== Data to process ==

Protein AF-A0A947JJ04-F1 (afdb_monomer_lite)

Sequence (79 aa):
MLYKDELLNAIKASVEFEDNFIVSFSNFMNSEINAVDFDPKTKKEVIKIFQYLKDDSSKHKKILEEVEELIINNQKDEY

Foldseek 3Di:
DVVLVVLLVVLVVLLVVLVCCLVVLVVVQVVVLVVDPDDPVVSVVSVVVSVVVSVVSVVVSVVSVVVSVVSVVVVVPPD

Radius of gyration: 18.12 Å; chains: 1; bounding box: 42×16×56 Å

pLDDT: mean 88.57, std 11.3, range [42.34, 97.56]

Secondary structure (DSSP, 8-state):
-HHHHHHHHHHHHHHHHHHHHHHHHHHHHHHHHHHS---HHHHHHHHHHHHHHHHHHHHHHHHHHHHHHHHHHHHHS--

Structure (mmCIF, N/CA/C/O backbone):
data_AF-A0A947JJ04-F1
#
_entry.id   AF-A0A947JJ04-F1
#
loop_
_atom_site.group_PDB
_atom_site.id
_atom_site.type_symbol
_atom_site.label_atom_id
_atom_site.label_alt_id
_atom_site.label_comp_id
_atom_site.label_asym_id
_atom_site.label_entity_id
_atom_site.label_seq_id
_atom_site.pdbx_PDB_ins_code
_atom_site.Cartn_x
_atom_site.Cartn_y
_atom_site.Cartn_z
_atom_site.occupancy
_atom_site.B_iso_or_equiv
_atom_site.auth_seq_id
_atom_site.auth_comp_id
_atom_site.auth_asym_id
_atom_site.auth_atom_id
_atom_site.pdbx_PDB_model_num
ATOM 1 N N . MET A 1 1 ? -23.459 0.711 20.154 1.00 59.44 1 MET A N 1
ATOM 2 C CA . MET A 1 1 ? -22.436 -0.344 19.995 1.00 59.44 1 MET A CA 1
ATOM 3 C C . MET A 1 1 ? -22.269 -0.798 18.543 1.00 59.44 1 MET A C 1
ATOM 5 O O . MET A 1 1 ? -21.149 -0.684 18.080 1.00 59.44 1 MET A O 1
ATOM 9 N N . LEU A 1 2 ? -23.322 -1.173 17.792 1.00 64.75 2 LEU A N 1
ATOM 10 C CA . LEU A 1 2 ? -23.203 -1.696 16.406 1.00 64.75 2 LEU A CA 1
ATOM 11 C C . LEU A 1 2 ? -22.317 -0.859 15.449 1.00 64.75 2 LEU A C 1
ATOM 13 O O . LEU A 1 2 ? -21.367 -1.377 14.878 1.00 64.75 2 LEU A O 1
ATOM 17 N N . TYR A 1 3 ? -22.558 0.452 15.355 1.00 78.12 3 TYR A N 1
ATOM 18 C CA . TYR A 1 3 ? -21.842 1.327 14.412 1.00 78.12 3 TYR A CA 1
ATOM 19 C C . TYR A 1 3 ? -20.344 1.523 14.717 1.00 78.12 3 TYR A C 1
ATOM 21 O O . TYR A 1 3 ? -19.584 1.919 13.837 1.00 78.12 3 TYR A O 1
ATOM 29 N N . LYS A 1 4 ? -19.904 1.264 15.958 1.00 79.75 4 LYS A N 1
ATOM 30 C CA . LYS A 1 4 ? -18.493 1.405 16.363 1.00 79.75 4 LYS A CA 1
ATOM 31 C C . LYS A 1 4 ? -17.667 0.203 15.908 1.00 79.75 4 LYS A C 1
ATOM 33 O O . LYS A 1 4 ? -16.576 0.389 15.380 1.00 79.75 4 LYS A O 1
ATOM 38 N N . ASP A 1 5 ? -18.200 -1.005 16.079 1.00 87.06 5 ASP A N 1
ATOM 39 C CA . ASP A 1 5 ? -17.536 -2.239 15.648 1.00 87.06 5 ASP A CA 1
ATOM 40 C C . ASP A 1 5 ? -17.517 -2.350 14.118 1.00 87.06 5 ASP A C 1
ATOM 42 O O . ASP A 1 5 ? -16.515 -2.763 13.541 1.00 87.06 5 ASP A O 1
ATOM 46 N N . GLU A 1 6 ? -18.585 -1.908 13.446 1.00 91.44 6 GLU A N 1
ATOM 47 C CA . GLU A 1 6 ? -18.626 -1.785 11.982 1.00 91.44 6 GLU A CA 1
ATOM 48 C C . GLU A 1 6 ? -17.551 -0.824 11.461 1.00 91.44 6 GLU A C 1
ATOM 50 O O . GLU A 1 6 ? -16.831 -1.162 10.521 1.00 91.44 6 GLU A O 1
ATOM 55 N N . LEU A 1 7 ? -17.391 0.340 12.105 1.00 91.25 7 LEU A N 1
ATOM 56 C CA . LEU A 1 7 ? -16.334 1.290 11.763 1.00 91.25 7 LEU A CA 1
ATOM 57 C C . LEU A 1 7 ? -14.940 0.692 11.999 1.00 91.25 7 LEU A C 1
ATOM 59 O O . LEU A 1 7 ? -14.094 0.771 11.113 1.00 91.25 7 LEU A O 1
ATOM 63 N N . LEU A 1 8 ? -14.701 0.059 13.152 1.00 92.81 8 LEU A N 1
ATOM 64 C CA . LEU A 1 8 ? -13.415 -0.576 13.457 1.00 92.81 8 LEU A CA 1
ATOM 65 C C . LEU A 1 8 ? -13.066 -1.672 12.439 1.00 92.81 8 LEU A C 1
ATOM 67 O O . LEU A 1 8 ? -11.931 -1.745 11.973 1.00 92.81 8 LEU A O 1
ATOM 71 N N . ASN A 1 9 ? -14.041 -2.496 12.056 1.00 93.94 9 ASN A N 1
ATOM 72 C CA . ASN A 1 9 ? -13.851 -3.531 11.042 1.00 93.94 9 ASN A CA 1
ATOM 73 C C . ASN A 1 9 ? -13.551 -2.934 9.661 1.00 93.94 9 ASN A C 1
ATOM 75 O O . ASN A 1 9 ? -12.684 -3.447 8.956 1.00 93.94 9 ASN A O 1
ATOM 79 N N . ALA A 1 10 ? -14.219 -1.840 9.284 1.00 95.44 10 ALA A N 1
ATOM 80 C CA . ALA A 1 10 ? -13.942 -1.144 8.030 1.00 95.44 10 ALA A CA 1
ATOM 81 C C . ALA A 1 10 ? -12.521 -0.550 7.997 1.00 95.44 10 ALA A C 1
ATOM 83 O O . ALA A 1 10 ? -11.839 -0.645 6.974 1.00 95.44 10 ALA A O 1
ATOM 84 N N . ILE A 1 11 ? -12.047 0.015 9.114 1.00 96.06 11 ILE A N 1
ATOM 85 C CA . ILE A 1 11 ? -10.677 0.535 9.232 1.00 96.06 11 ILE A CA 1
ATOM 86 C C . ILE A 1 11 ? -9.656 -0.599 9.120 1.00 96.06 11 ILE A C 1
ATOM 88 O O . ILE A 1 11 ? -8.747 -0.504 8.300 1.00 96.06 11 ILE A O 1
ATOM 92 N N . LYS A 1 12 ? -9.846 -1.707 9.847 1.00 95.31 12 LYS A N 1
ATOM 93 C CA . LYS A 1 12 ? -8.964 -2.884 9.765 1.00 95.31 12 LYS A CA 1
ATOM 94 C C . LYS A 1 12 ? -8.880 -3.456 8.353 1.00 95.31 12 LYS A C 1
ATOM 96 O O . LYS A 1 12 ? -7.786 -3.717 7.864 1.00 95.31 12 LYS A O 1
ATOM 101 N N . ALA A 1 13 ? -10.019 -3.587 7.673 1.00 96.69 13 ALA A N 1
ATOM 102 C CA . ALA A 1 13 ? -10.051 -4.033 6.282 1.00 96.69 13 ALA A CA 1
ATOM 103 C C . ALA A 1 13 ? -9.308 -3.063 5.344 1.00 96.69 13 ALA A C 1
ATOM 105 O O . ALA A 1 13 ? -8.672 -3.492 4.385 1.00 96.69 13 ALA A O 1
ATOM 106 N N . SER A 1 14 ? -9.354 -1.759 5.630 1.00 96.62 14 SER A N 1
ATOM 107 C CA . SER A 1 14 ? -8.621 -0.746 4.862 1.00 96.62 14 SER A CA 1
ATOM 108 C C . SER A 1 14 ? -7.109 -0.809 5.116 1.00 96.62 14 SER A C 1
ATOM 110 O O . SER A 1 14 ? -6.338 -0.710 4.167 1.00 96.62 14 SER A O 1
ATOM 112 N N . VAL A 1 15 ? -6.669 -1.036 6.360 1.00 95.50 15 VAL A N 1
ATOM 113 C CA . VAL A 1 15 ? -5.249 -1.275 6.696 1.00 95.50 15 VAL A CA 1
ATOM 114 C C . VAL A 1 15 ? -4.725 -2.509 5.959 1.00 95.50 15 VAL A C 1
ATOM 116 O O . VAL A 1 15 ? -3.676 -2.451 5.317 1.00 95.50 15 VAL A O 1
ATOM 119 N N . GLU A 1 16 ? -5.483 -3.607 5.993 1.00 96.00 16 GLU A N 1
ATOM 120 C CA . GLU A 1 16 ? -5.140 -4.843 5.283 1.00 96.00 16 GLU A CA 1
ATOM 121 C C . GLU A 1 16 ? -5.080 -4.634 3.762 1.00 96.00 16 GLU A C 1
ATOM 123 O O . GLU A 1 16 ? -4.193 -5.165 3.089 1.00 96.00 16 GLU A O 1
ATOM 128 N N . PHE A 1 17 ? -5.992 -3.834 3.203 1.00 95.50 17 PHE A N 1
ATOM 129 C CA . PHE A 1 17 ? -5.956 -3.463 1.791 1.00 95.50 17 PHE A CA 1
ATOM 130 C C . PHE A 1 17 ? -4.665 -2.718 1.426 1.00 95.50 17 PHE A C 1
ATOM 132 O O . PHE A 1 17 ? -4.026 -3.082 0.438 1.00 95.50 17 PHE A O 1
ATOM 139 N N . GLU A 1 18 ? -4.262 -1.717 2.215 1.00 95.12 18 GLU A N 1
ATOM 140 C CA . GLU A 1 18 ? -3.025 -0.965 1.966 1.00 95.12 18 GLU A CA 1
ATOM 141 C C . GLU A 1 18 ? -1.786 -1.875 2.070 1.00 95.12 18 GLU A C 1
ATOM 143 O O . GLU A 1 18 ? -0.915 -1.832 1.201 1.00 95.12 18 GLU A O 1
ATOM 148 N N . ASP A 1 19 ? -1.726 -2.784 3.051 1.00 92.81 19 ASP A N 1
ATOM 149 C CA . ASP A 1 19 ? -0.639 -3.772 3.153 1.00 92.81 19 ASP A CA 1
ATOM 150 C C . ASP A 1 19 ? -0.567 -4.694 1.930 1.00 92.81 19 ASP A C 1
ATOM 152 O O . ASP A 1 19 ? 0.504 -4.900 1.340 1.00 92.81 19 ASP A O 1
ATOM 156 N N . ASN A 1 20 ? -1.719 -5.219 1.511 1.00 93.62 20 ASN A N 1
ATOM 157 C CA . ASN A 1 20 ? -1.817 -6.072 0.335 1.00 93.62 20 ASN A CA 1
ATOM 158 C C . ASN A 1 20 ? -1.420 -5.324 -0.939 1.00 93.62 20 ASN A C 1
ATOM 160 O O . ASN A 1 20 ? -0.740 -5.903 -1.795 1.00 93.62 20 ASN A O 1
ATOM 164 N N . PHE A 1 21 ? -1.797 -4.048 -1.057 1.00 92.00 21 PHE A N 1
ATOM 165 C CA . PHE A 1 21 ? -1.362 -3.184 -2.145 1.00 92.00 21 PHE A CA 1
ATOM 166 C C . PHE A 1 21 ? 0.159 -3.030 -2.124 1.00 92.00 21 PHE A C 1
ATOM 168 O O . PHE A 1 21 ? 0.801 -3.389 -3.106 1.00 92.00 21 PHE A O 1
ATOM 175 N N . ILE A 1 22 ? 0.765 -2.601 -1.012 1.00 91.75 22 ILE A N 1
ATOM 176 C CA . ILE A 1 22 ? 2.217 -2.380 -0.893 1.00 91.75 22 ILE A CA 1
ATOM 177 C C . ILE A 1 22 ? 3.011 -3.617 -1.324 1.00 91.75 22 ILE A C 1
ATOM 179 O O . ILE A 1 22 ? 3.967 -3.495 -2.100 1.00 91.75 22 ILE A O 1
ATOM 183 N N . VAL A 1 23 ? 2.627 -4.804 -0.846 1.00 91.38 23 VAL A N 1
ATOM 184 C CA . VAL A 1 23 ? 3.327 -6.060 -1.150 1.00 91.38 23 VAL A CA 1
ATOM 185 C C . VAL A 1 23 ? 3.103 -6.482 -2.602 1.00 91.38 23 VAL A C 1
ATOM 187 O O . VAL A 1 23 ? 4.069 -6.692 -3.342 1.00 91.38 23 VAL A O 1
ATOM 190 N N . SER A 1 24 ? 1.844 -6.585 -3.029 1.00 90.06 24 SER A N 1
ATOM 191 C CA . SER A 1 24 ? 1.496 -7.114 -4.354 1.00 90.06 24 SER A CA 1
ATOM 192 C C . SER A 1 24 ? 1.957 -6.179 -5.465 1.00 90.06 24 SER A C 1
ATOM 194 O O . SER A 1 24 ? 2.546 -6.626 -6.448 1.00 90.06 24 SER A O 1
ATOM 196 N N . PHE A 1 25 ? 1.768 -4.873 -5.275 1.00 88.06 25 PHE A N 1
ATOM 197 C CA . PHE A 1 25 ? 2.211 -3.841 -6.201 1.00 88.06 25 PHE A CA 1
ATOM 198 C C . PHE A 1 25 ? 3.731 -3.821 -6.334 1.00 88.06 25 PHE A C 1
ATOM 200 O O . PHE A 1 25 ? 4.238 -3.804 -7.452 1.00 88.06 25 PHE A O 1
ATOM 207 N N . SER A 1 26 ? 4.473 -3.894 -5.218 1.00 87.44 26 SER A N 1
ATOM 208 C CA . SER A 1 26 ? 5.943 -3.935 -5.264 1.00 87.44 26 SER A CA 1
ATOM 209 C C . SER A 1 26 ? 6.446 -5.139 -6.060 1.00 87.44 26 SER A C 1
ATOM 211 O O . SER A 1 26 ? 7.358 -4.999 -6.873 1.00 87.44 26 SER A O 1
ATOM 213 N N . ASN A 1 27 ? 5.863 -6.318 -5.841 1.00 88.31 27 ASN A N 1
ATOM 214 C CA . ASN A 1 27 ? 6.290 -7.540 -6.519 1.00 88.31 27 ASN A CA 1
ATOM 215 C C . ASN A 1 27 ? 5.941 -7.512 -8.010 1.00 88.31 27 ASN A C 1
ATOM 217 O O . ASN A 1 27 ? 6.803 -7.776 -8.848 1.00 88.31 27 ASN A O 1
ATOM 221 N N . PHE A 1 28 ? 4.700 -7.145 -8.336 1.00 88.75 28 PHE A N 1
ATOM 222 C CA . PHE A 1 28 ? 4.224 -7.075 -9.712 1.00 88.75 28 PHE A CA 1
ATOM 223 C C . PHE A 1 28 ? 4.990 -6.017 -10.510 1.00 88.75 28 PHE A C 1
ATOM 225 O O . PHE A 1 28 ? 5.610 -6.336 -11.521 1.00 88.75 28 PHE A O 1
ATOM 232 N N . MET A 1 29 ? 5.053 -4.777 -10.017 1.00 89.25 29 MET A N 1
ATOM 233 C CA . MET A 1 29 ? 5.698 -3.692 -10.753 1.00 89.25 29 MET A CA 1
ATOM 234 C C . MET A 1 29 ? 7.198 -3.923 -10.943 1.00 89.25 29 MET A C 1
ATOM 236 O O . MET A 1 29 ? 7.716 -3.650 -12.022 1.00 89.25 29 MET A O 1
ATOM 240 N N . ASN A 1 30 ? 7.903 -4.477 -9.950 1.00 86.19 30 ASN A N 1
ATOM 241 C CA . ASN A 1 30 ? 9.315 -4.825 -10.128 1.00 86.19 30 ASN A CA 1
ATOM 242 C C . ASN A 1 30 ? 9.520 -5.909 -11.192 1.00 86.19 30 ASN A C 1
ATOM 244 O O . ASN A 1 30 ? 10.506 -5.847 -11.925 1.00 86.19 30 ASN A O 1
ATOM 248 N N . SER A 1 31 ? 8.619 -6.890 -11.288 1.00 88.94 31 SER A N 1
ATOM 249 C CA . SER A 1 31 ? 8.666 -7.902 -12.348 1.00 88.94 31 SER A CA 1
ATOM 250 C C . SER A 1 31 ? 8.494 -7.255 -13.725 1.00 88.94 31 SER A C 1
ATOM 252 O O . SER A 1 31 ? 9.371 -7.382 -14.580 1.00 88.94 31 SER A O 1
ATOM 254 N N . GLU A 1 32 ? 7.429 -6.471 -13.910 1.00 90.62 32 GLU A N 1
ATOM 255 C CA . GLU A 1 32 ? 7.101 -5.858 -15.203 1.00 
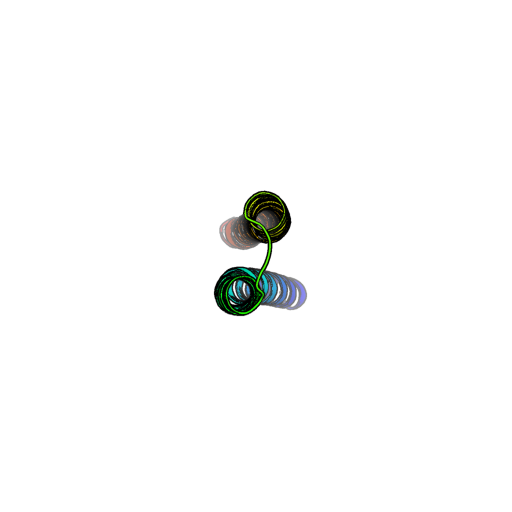90.62 32 GLU A CA 1
ATOM 256 C C . GLU A 1 32 ? 8.163 -4.847 -15.666 1.00 90.62 32 GLU A C 1
ATOM 258 O O . GLU A 1 32 ? 8.598 -4.873 -16.816 1.00 90.62 32 GLU A O 1
ATOM 263 N N . ILE A 1 33 ? 8.667 -3.994 -14.766 1.00 88.06 33 ILE A N 1
ATOM 264 C CA . ILE A 1 33 ? 9.716 -3.010 -15.093 1.00 88.06 33 ILE A CA 1
ATOM 265 C C . ILE A 1 33 ? 11.023 -3.694 -15.514 1.00 88.06 33 ILE A C 1
ATOM 267 O O . ILE A 1 33 ? 11.796 -3.134 -16.290 1.00 88.06 33 ILE A O 1
ATOM 271 N N . ASN A 1 34 ? 11.306 -4.885 -14.983 1.00 86.19 34 ASN A N 1
ATOM 272 C CA . ASN A 1 34 ? 12.490 -5.650 -15.361 1.00 86.19 34 ASN A CA 1
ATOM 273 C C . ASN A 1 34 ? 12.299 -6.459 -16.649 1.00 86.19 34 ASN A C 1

===

# What you have to do:
If a line comes after the one containing "ATOM 33 O O", leave it out; set down every line of the data before it, and that line itself, exactly.

# Task answer:
Protein AF-A0A947JJ04-F1 (afdb_monomer_lite)

Sequence (79 aa):
MLYKDELLNAIKASVEFEDNFIVSFSNFMNSEINAVDFDPKTKKEVIKIFQYLKDDSSKHKKILEEVEELIINNQKDEY

Foldseek 3Di:
DVVLVVLLVVLVVLLVVLVCCLVVLVVVQVVVLVVDPDDPVVSVVSVVVSVVVSVVSVVVSVVSVVVSVVSVVVVVPPD

Radius of gyration: 18.12 Å; chains: 1; bounding box: 42×16×56 Å

pLDDT: mean 88.57, std 11.3, range [42.34, 97.56]

Secondary structure (DSSP, 8-state):
-HHHHHHHHHHHHHHHHHHHHHHHHHHHHHHHHHHS---HHHHHHHHHHHHHHHHHHHHHHHHHHHHHHHHHHHHHS--

Structure (mmCIF, N/CA/C/O backbone):
data_AF-A0A947JJ04-F1
#
_entry.id   AF-A0A947JJ04-F1
#
loop_
_atom_site.group_PDB
_atom_site.id
_atom_site.type_symbol
_atom_site.label_atom_id
_atom_site.label_alt_id
_atom_site.label_comp_id
_atom_site.label_asym_id
_atom_site.label_entity_id
_atom_site.label_seq_id
_atom_site.pdbx_PDB_ins_code
_atom_site.Cartn_x
_atom_site.Cartn_y
_atom_site.Cartn_z
_atom_site.occupancy
_atom_site.B_iso_or_equiv
_atom_site.auth_seq_id
_atom_site.auth_comp_id
_atom_site.auth_asym_id
_atom_site.auth_atom_id
_atom_site.pdbx_PDB_model_num
ATOM 1 N N . MET A 1 1 ? -23.459 0.711 20.154 1.00 59.44 1 MET A N 1
ATOM 2 C CA . MET A 1 1 ? -22.436 -0.344 19.995 1.00 59.44 1 MET A CA 1
ATOM 3 C C . MET A 1 1 ? -22.269 -0.798 18.543 1.00 59.44 1 MET A C 1
ATOM 5 O O . MET A 1 1 ? -21.149 -0.684 18.080 1.00 59.44 1 MET A O 1
ATOM 9 N N . LEU A 1 2 ? -23.322 -1.173 17.792 1.00 64.75 2 LEU A N 1
ATOM 10 C CA . LEU A 1 2 ? -23.203 -1.696 16.406 1.00 64.75 2 LEU A CA 1
ATOM 11 C C . LEU A 1 2 ? -22.317 -0.859 15.449 1.00 64.75 2 LEU A C 1
ATOM 13 O O . LEU A 1 2 ? -21.367 -1.377 14.878 1.00 64.75 2 LEU A O 1
ATOM 17 N N . TYR A 1 3 ? -22.558 0.452 15.355 1.00 78.12 3 TYR A N 1
ATOM 18 C CA . TYR A 1 3 ? -21.842 1.327 14.412 1.00 78.12 3 TYR A CA 1
ATOM 19 C C . TYR A 1 3 ? -20.344 1.523 14.717 1.00 78.12 3 TYR A C 1
ATOM 21 O O . TYR A 1 3 ? -19.584 1.919 13.837 1.00 78.12 3 TYR A O 1
ATOM 29 N N . LYS A 1 4 ? -19.904 1.264 15.958 1.00 79.75 4 LYS A N 1
ATOM 30 C CA . LYS A 1 4 ? -18.493 1.405 16.363 1.00 79.75 4 LYS A CA 1
ATOM 31 C C . LYS A 1 4 ? -17.667 0.203 15.908 1.00 79.75 4 LYS A C 1
ATOM 33 O O . LYS A 1 4 ? -16.576 0.389 15.380 1.00 79.75 4 LYS A O 1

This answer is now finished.